3.3.8 Literal matching and indexing

Literal values are ordered and indexed using a skip list. The aim of this index is threefold.

Unlike hash-tables, binary trees allow for efficient prefix and range matching. Prefix matching is useful in interactive applications to provide feedback while typing such as auto-completion.
Having a table of unique literals we generate creation and destruction events (see rdf_monitor/2). These events can be used to maintain additional indexing on literals, such as‘by word’. See library(semweb/litindex).

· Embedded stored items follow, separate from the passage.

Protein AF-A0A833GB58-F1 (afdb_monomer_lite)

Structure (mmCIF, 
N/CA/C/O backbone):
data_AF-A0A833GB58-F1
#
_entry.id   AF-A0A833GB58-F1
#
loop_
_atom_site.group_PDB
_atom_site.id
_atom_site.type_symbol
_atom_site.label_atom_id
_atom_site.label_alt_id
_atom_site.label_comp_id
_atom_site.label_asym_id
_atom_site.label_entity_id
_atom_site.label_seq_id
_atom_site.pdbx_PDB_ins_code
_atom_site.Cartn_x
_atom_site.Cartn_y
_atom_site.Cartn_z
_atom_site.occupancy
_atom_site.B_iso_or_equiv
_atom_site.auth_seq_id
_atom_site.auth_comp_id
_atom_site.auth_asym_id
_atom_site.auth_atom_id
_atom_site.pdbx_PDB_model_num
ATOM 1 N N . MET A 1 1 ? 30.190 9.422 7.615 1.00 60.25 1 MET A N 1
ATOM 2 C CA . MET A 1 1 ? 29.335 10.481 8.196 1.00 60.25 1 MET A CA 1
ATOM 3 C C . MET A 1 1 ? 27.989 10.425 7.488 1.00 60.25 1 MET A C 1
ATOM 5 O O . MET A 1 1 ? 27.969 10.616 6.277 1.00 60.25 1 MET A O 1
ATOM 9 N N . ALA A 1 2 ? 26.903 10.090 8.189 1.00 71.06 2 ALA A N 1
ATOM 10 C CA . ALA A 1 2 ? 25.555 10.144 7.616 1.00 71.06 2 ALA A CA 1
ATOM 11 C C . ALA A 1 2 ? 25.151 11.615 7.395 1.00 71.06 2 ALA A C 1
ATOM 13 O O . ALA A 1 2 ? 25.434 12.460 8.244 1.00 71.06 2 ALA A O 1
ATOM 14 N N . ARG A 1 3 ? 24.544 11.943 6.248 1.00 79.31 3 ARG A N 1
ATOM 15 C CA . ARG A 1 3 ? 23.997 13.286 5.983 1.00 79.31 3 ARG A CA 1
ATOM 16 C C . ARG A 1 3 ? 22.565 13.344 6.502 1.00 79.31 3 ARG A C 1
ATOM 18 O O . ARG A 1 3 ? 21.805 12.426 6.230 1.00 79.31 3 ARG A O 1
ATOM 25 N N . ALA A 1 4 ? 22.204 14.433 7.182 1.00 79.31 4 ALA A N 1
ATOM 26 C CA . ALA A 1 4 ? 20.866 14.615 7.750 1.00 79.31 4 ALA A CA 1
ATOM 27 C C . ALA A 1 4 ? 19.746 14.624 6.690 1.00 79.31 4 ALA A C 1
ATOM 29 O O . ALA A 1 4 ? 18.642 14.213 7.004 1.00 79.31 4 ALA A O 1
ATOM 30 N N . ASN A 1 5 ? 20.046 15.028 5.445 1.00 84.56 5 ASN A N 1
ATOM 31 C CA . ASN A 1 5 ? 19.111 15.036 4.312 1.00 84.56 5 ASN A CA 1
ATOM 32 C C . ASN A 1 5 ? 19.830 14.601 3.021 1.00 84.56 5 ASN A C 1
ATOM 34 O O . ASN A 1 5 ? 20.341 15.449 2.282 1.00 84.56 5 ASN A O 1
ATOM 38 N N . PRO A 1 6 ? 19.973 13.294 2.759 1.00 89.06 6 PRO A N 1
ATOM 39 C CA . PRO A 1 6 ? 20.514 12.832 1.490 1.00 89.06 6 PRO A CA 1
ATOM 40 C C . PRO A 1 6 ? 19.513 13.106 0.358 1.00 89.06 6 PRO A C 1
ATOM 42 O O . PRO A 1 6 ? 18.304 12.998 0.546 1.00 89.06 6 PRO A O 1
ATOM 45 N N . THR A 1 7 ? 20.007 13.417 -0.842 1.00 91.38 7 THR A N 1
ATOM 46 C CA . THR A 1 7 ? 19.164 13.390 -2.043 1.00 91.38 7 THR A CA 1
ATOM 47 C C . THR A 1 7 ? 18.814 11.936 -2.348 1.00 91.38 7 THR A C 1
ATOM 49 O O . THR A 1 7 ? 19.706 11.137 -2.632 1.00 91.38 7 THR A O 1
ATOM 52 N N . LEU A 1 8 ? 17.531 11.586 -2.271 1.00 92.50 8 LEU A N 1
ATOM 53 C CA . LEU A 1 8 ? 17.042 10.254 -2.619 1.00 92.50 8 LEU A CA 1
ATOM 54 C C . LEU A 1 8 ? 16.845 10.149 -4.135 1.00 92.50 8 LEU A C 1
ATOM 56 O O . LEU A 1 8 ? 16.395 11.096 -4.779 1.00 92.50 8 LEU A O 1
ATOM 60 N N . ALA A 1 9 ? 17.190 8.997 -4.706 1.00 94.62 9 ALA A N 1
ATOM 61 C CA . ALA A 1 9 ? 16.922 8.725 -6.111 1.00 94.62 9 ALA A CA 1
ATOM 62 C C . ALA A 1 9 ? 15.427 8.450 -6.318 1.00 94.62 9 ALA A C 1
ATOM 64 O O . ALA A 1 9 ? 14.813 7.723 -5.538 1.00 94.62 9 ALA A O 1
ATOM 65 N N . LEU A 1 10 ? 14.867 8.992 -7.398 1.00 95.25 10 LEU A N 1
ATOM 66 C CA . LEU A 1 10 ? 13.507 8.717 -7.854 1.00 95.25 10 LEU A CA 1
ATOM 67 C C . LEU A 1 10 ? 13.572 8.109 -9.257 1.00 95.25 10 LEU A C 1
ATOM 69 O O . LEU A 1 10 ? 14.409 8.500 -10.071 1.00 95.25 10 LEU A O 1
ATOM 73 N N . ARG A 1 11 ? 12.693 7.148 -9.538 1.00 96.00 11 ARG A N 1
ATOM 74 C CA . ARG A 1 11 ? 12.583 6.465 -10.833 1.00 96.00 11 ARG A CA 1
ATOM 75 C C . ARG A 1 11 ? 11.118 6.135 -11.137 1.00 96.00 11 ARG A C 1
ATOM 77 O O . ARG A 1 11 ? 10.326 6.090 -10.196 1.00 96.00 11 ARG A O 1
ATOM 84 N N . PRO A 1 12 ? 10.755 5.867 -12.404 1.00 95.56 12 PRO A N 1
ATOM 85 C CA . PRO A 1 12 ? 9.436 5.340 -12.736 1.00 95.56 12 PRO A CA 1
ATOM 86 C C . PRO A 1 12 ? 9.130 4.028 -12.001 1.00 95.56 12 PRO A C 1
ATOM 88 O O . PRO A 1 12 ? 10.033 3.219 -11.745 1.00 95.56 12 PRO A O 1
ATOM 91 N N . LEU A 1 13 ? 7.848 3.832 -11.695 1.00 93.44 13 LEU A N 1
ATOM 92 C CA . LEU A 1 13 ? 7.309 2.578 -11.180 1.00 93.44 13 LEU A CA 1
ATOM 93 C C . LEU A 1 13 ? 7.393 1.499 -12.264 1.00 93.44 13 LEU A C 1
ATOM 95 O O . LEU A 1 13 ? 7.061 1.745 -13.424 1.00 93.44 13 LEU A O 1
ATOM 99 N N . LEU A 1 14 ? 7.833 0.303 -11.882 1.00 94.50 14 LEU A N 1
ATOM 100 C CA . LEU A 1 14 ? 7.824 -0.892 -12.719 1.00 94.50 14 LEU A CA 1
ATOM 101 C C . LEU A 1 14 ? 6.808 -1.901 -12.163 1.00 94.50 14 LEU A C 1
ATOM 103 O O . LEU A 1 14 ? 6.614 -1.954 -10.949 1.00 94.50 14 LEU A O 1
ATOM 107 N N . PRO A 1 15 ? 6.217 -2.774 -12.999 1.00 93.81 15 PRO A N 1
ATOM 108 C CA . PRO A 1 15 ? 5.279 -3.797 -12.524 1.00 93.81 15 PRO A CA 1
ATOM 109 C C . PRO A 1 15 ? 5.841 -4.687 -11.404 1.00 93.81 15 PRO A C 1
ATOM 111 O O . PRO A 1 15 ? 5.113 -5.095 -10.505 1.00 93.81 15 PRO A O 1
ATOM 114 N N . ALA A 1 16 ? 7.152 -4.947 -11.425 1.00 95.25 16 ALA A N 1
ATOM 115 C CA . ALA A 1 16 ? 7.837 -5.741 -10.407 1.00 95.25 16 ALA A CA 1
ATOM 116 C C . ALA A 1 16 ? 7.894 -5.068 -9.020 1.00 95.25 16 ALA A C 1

As string literal matching is most frequently used for searching purposes, the match is executed case-insensitive and after removal of diacritics. Case matching and diacritics removal is based on Unicode character properties and independent from the current locale. Case conversion is based on the‘simple uppercase mapping’defined by Unicode and diacritic removal on the‘decomposition type’. The approach is lightweight, but somewhat simpleminded for some languages. The tables are generated for Unicode characters upto 0x7fff. For more information, please check the source-code of the mapping-table generator unicode_map.pl available in the sources of this package.

Currently the total order of literals is first based on the type of literal using the ordering numeric < string < term Numeric values (integer and float) are ordered by value, integers preceed floats if they represent the same value. Strings are sorted alphabetically after case-mapping and diacritic removal as described above. If they match equal, uppercase preceeds lowercase and diacritics are ordered on their unicode value. If they still compare equal literals without any qualifier preceeds literals with a type qualifier which preceeds literals with a language qualifier. Same qualifiers (both type or both language) are sorted alphabetically.

The ordered tree is used for indexed execution of literal(prefix(Prefix), Literal) as well as literal(like(Like), Literal) if Like does not start with a‘*’. Note that results of queries that use the tree index are returned in alphabetical order.